You must involve the police, but need to lower your expectations of how effectively they, and the courts, are able to deal with the problem. It can take years. Be prepared to be in this for the long haul. Adjust your thinking and psychology to playing the long game and quit the fantasy of a dramatic and sudden end to it all.

BUY THIS BOOK AND READ IT: “The Gift of Fear” by Gavin de Becker.

If your stalker is an ex-partner, contact your local refuge for advice and connect with someone locally who can advise you directly. You need people around you who are experienced in this sort of thing. You also need to study narcissism in detail and I recommend these three youtube channels for expert advice and guidance:

les carter surviving narcissism

Professor Sam Vaknin Narcissism Expert

Dr Ramani Narcissism Expert

Be prepared. At the time I was being stalked, acid attacks were fashionable, and probably still are.  I kept x2 gallon bottles of fresh water in my car along with a complete first aid kit which included major injury wound dressings and artificial airway.

Keep a large container of freshwater by your front door and by your back door. Obviously, keep all doors locked.

Get a doorbell that has a camera in it so you can see who is there, and who visits whilst you are out.

Inform your neighbours about the situation without going into detail, providing them with a photo if possible.

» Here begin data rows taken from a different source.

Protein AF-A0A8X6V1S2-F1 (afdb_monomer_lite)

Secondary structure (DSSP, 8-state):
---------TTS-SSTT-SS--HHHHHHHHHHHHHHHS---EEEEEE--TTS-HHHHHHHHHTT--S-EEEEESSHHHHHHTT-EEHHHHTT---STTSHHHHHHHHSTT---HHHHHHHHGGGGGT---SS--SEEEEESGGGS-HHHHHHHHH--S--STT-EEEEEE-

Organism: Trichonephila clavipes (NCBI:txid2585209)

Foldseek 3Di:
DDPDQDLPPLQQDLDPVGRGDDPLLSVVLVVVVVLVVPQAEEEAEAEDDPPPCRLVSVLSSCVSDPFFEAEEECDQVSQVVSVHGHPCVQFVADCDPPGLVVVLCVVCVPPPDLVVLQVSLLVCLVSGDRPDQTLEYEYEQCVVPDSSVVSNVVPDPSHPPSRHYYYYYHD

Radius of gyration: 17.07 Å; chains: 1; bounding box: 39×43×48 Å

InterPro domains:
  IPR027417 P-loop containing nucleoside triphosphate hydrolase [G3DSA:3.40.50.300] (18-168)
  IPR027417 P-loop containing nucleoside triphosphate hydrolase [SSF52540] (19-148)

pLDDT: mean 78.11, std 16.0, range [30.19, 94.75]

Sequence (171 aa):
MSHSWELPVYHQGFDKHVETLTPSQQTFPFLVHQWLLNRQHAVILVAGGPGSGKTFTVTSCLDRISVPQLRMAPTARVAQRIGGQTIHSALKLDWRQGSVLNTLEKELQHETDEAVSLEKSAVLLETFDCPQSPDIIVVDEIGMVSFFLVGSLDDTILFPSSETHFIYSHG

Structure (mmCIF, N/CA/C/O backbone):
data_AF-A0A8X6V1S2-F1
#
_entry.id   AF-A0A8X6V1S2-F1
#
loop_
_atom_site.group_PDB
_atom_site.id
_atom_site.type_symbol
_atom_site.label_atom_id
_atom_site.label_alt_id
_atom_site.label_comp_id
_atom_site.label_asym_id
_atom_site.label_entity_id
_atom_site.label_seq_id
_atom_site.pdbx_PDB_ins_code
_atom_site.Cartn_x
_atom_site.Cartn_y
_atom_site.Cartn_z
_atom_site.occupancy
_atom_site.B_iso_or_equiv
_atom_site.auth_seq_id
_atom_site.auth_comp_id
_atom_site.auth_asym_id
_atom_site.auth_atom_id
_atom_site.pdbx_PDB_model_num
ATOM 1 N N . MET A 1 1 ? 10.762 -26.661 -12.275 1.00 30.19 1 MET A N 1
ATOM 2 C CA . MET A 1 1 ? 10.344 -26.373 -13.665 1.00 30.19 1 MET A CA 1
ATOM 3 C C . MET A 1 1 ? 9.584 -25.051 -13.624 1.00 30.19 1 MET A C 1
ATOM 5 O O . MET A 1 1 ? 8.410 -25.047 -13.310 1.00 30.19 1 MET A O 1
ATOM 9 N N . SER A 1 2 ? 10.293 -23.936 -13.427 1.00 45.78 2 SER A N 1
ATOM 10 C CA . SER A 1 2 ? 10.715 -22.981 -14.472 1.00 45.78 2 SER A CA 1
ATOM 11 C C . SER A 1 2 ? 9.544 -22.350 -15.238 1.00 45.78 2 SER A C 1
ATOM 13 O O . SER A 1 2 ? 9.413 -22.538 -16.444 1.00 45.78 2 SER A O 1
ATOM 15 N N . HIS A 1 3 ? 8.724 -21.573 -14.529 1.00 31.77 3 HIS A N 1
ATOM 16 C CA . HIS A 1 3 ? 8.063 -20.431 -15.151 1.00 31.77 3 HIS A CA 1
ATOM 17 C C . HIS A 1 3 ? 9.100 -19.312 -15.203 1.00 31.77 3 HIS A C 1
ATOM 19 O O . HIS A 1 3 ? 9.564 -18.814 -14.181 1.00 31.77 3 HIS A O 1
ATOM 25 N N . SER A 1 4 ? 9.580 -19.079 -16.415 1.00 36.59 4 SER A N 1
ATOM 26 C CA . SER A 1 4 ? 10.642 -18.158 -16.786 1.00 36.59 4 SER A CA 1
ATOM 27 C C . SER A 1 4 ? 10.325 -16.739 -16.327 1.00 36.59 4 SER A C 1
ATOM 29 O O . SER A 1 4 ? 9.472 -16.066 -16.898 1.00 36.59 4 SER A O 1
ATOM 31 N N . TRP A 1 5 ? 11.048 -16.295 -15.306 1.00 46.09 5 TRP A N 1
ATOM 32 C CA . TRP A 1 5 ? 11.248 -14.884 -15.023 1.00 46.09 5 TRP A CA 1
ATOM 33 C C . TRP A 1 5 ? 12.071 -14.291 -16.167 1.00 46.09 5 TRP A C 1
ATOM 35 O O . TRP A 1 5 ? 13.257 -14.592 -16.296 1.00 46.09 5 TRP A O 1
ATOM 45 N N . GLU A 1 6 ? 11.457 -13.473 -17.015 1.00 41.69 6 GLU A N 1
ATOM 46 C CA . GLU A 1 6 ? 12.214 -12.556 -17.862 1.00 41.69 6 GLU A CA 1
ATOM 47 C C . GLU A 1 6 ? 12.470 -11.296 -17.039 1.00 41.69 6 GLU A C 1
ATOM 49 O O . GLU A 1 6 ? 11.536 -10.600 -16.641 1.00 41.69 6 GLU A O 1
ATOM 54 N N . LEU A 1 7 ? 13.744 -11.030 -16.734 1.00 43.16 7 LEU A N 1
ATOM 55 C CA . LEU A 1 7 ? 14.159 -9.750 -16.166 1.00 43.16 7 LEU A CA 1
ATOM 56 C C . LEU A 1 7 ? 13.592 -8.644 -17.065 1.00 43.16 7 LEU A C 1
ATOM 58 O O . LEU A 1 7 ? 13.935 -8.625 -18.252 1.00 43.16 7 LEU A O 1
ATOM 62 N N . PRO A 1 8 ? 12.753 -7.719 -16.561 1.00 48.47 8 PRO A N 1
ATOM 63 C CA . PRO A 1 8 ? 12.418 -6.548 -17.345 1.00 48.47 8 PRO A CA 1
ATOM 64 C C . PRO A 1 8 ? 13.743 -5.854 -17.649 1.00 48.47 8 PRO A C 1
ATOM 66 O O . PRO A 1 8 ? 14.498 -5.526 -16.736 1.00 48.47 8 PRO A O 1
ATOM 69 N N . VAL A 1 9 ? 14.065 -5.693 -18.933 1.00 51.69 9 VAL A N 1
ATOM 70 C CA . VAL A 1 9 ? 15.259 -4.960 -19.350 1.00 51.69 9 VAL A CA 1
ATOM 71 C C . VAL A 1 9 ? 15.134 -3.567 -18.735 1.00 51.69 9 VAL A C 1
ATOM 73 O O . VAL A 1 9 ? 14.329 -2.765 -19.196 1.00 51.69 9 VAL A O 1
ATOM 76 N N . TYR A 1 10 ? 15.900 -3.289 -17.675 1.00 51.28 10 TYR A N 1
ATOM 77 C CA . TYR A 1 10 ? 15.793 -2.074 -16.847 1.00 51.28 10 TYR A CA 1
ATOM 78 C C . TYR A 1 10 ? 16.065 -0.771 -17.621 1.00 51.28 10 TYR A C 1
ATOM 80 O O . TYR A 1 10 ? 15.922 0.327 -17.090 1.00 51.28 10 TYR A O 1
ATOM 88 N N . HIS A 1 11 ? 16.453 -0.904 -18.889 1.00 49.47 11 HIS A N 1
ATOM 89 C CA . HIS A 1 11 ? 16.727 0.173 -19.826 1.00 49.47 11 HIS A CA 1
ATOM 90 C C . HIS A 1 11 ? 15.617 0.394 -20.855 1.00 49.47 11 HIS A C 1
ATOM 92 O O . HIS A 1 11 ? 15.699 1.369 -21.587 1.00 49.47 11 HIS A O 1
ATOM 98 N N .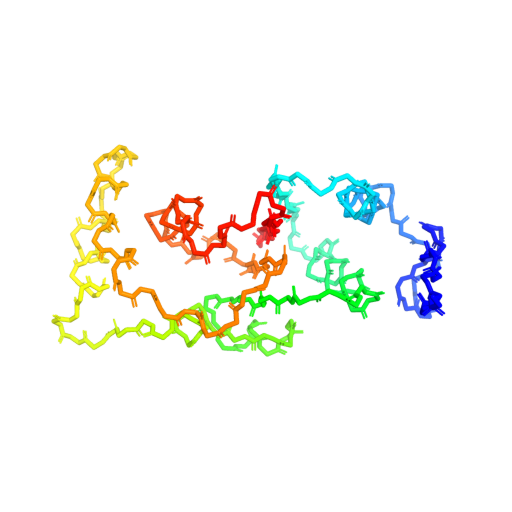 GLN A 1 12 ? 14.589 -0.456 -20.921 1.00 57.97 12 GLN A N 1
ATOM 99 C CA . GLN A 1 12 ? 13.409 -0.202 -21.746 1.00 57.97 12 GLN A CA 1
ATOM 100 C C . GLN A 1 12 ? 12.314 0.413 -20.885 1.00 57.97 12 GLN A C 1
ATOM 102 O O . GLN A 1 12 ? 12.014 -0.078 -19.795 1.00 57.97 12 GLN A O 1
ATOM 107 N N . GLY A 1 13 ? 11.719 1.504 -21.361 1.00 56.56 13 GLY A N 1
ATOM 108 C CA . GLY A 1 13 ? 10.554 2.067 -20.696 1.00 56.56 13 GLY A CA 1
ATOM 109 C C . GLY A 1 13 ? 9.360 1.111 -20.711 1.00 56.56 13 GLY A C 1
ATOM 110 O O . GLY A 1 13 ? 9.350 0.048 -21.338 1.00 56.56 13 GLY A O 1
ATOM 111 N N . PHE A 1 14 ? 8.344 1.465 -19.930 1.00 62.34 14 PHE A N 1
ATOM 112 C CA . PHE A 1 14 ? 7.228 0.561 -19.667 1.00 62.34 14 PHE A CA 1
ATOM 113 C C . PHE A 1 14 ? 6.189 0.475 -20.796 1.00 62.34 14 PHE A C 1
ATOM 115 O O . PHE A 1 14 ? 5.385 -0.455 -20.791 1.00 62.34 14 PHE A O 1
ATOM 122 N N . ASP A 1 15 ? 6.225 1.404 -21.754 1.00 60.34 15 ASP A N 1
ATOM 123 C CA . ASP A 1 15 ? 5.311 1.505 -22.898 1.00 60.34 15 ASP A CA 1
ATOM 124 C C . ASP A 1 15 ? 6.070 2.019 -24.138 1.00 60.34 15 ASP A C 1
ATOM 126 O O . ASP A 1 15 ? 7.109 2.663 -24.015 1.00 60.34 15 ASP A O 1
ATOM 130 N N . LYS A 1 16 ? 5.517 1.799 -25.336 1.00 61.00 16 LYS A N 1
ATOM 131 C CA . LYS A 1 16 ? 6.037 2.220 -26.650 1.00 61.00 16 LYS A CA 1
ATOM 132 C C . LYS A 1 16 ? 6.335 3.719 -26.769 1.00 61.00 16 LYS A C 1
ATOM 134 O O . LYS A 1 16 ? 7.016 4.132 -27.699 1.00 61.00 16 LYS A O 1
ATOM 139 N N . HIS A 1 17 ? 5.774 4.533 -25.876 1.00 59.22 17 HIS A N 1
ATOM 140 C CA . HIS A 1 17 ? 5.949 5.983 -25.842 1.00 59.22 17 HIS A CA 1
ATOM 141 C C . HIS A 1 17 ? 7.099 6.444 -24.938 1.00 59.22 17 HIS A C 1
ATOM 143 O O . HIS A 1 17 ? 7.457 7.619 -24.969 1.00 59.22 17 HIS A O 1
ATOM 149 N N . VAL A 1 18 ? 7.676 5.544 -24.141 1.00 64.19 18 VAL A N 1
ATOM 150 C CA . VAL A 1 18 ? 8.795 5.832 -23.243 1.00 64.19 18 VAL A CA 1
ATOM 151 C C . VAL A 1 18 ? 9.914 4.866 -23.598 1.00 64.19 18 VAL A C 1
ATOM 153 O O . VAL A 1 18 ? 9.854 3.691 -23.260 1.00 64.19 18 VAL A O 1
ATOM 156 N N . GLU A 1 19 ? 10.939 5.346 -24.301 1.00 63.75 19 GLU A N 1
ATOM 157 C CA . GLU A 1 19 ? 12.043 4.479 -24.734 1.00 63.75 19 GLU A CA 1
ATOM 158 C C . 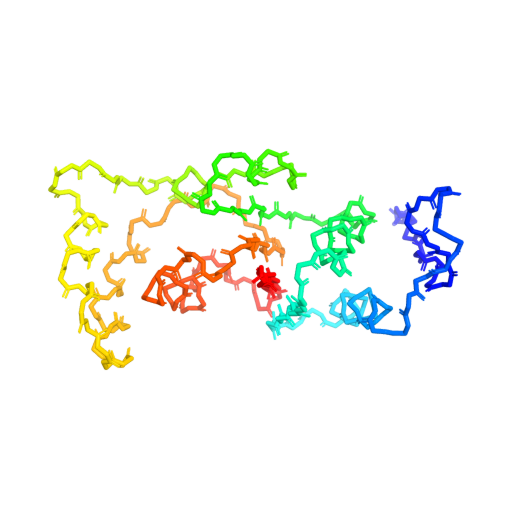GLU A 1 19 ? 12.882 3.990 -23.548 1.00 63.75 19 GLU A C 1
ATOM 160 O O . GLU A 1 19 ? 13.279 2.827 -23.516 1.00 63.75 19 GLU A O 1
ATOM 165 N N . THR A 1 20 ? 13.103 4.842 -22.540 1.00 68.00 20 THR A N 1
ATOM 166 C CA . THR A 1 20 ? 13.900 4.517 -21.349 1.00 68.00 20 THR A CA 1
ATOM 167 C C . THR A 1 20 ? 13.321 5.182 -20.096 1.00 68.00 20 THR A C 1
ATOM 169 O O . THR A 1 20 ? 12.731 6.261 -20.166 1.00 68.00 20 THR A O 1
ATOM 172 N N . LEU A 1 21 ? 13.475 4.536 -18.939 1.00 70.75 21 LEU A N 1
ATOM 173 C CA . LEU A 1 21 ? 13.138 5.126 -17.639 1.00 70.75 21 LEU A CA 1
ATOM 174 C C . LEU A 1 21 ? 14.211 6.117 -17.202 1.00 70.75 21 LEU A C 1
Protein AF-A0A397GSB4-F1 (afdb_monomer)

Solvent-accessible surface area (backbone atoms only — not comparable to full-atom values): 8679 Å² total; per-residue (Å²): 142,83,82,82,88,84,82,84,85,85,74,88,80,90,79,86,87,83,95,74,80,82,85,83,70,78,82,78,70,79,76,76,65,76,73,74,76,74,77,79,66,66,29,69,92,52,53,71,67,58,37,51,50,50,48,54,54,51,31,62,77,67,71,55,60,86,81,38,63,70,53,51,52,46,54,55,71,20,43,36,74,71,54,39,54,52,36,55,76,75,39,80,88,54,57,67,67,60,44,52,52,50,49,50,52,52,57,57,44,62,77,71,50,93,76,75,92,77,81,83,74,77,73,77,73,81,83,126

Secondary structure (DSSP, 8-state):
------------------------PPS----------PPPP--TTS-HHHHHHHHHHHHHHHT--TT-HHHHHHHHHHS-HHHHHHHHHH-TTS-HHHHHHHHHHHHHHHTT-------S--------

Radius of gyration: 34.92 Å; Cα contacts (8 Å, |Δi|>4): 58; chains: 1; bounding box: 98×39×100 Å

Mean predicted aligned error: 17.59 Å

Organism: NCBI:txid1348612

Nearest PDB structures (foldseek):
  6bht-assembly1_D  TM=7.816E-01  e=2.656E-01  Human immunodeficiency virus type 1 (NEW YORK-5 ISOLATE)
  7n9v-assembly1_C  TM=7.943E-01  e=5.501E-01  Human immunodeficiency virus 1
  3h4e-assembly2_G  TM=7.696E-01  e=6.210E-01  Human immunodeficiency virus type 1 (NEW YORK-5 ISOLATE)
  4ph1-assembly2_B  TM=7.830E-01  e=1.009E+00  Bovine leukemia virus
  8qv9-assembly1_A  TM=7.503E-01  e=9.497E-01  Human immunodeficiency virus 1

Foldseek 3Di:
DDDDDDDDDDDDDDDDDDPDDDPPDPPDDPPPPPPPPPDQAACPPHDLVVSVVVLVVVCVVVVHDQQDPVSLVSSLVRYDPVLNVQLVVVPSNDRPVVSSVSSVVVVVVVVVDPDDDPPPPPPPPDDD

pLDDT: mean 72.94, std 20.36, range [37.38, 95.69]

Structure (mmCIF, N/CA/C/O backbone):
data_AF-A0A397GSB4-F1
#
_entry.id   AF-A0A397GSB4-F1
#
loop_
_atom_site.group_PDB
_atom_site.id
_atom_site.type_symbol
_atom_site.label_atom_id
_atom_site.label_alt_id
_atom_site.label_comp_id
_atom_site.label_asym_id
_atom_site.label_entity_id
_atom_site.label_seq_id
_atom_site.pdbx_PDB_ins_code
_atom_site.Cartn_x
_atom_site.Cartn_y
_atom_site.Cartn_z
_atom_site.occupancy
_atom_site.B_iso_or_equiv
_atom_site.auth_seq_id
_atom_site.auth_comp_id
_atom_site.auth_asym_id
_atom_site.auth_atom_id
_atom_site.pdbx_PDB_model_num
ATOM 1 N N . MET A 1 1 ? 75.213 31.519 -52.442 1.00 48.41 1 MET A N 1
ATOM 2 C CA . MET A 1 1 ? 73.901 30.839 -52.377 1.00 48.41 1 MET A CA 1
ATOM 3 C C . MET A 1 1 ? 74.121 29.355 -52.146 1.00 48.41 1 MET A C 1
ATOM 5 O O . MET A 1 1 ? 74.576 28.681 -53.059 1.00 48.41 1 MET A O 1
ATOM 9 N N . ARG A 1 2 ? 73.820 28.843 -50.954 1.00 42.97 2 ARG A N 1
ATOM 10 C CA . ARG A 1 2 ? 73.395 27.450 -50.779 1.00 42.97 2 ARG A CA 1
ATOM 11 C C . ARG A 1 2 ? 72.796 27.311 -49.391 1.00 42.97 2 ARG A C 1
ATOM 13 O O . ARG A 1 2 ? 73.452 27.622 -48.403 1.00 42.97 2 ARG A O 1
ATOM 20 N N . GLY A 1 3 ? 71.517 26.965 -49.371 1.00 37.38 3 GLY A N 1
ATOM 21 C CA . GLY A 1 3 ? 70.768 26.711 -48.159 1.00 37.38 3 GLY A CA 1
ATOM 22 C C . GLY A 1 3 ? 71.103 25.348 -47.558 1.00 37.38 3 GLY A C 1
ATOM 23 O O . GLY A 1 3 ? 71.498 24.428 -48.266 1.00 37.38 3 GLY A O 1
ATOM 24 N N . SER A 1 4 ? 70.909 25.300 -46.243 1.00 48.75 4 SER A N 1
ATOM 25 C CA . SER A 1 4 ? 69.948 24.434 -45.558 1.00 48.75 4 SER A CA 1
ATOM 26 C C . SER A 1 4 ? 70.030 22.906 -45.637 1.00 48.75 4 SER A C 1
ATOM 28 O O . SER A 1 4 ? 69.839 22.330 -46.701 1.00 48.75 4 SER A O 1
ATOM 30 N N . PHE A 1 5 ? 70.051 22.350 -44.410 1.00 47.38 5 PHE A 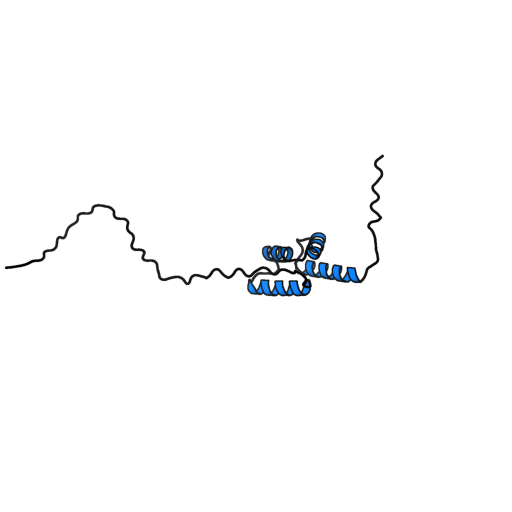N 1
ATOM 31 C CA . PHE A 1 5 ? 69.362 21.145 -43.905 1.00 47.38 5 PHE A CA 1
ATOM 32 C C . PHE A 1 5 ? 69.866 19.800 -44.467 1.00 47.38 5 PHE A C 1
ATOM 34 O O . PHE A 1 5 ? 69.971 19.627 -45.670 1.00 47.38 5 PHE A O 1
ATOM 41 N N . SER A 1 6 ? 70.211 18.768 -43.699 1.00 52.91 6 SER A N 1
ATOM 42 C CA . SER A 1 6 ? 70.079 18.411 -42.279 1.00 52.91 6 SER A CA 1
ATOM 43 C C . SER A 1 6 ? 71.107 17.304 -42.017 1.00 52.91 6 SER A C 1
ATOM 45 O O . SER A 1 6 ? 71.399 16.554 -42.946 1.00 52.91 6 SER A O 1
ATOM 47 N N . ASP A 1 7 ? 71.576 17.108 -40.785 1.00 41.91 7 ASP A N 1
ATOM 48 C CA . ASP A 1 7 ? 71.977 15.756 -40.386 1.00 41.91 7 ASP A CA 1
ATOM 49 C C . ASP A 1 7 ? 71.645 15.487 -38.919 1.00 41.91 7 ASP A C 1
ATOM 51 O O . ASP A 1 7 ? 71.666 16.369 -38.059 1.00 41.91 7 ASP A O 1
ATOM 55 N N . PHE A 1 8 ? 71.213 14.256 -38.713 1.00 43.62 8 PHE A N 1
ATOM 56 C CA . PHE A 1 8 ? 70.431 13.729 -37.622 1.00 43.62 8 PHE A CA 1
ATOM 57 C C . PHE A 1 8 ? 71.243 13.656 -36.328 1.00 43.62 8 PHE A C 1
ATOM 59 O O . PHE A 1 8 ? 72.140 12.831 -36.168 1.00 43.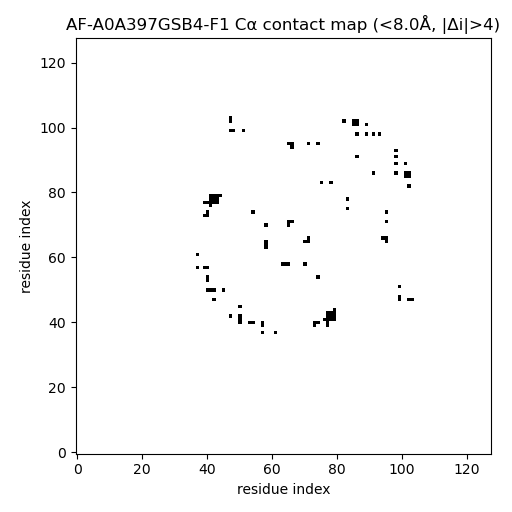62 8 PHE A O 1
ATOM 66 N N . GLY A 1 9 ? 70.860 14.474 -35.350 1.00 40.72 9 GLY A N 1
ATOM 67 C CA . GLY A 1 9 ? 71.292 14.311 -33.969 1.00 40.72 9 GLY A CA 1
ATOM 68 C C . GLY A 1 9 ? 70.609 13.109 -33.319 1.00 40.72 9 GLY A C 1
ATOM 69 O O . GLY A 1 9 ? 69.645 13.269 -32.576 1.00 40.72 9 GLY A O 1
ATOM 70 N N . THR A 1 10 ? 71.118 11.899 -33.550 1.00 56.09 10 THR A N 1
ATOM 71 C CA . THR A 1 10 ? 70.998 10.837 -32.545 1.00 56.09 10 THR A CA 1
ATOM 72 C C . THR A 1 10 ? 71.981 11.136 -31.424 1.00 56.09 10 THR A C 1
ATOM 74 O O . THR A 1 10 ? 73.184 10.950 -31.613 1.00 56.09 10 THR A O 1
ATOM 77 N N . ARG A 1 11 ? 71.469 11.563 -30.267 1.00 45.69 11 ARG A N 1
ATOM 78 C CA . ARG A 1 11 ? 71.675 10.899 -28.966 1.00 45.69 11 ARG A CA 1
ATOM 79 C C . ARG A 1 11 ? 71.291 11.816 -27.810 1.00 45.69 11 ARG A C 1
ATOM 81 O O . ARG A 1 11 ? 71.887 12.864 -27.598 1.00 45.69 11 ARG A O 1
ATOM 88 N N . ASP A 1 12 ? 70.293 11.336 -27.078 1.00 51.34 12 ASP A N 1
ATOM 89 C CA . ASP A 1 12 ? 70.229 11.299 -25.622 1.00 51.34 12 ASP A CA 1
ATOM 90 C C . ASP A 1 12 ? 70.669 12.557 -24.872 1.00 51.34 12 ASP A C 1
ATOM 92 O O . ASP A 1 12 ? 71.813 12.726 -24.458 1.00 51.34 12 ASP A O 1
ATOM 96 N N . THR A 1 13 ? 69.688 13.389 -24.542 1.00 40.88 13 THR A N 1
ATOM 97 C CA . THR A 1 13 ? 69.718 14.112 -23.273 1.00 40.88 13 THR A CA 1
ATOM 98 C C . THR A 1 13 ? 68.351 13.964 -22.629 1.00 40.88 13 THR A C 1
ATOM 100 O O . THR A 1 13 ? 67.411 14.709 -22.886 1.00 40.88 13 THR A O 1
ATOM 103 N N . ILE A 1 14 ? 68.245 12.923 -21.808 1.00 60.22 14 ILE A N 1
ATOM 104 C CA . ILE A 1 14 ? 67.188 12.761 -20.818 1.00 60.22 14 ILE A CA 1
ATOM 105 C C . ILE A 1 14 ? 67.370 13.881 -19.788 1.00 60.22 14 ILE A C 1
ATOM 107 O O . ILE A 1 14 ? 68.342 13.856 -19.035 1.00 60.22 14 ILE A O 1
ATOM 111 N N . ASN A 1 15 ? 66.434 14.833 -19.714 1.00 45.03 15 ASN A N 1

Inform your employer, request a confidential meeting with HR, and where possible, Occupational Health.

Never answer the phone or open the door unless you know who is there.

Change the privacy setting on your social media, block the stalker and everyone associated with them. Be ruthless and without mercy with that block function. Do not be tempted to be voyeuristic yourself and keep looking at their profiles, updates and so on.

Men: if you are being stalked, you can be sure you will be accused of rape or sexual misconduct. Women: if you are being stalked you can be sure any intimate photos, stories or details of you will be posted online.  Do not draw attention to these things by protesting vehemently your innocence. This only serves to “prove” your guilt to the voyeuristic audience who will claim, “there is no smoke without fire”. It is difficult, but do not offer any public reaction whatsoever.

Do not ask yourself, “what does he want?”  The stalker does not want an endpoint or an outcome. If they claim they do, if they demand do X for me, and I’ll leave you alone, it is a manipulation that is not true and is used as leverage for control over your behaviour. They do not seek a conclusion or resolution. Stalking is the thing they do, and they will do it regardless.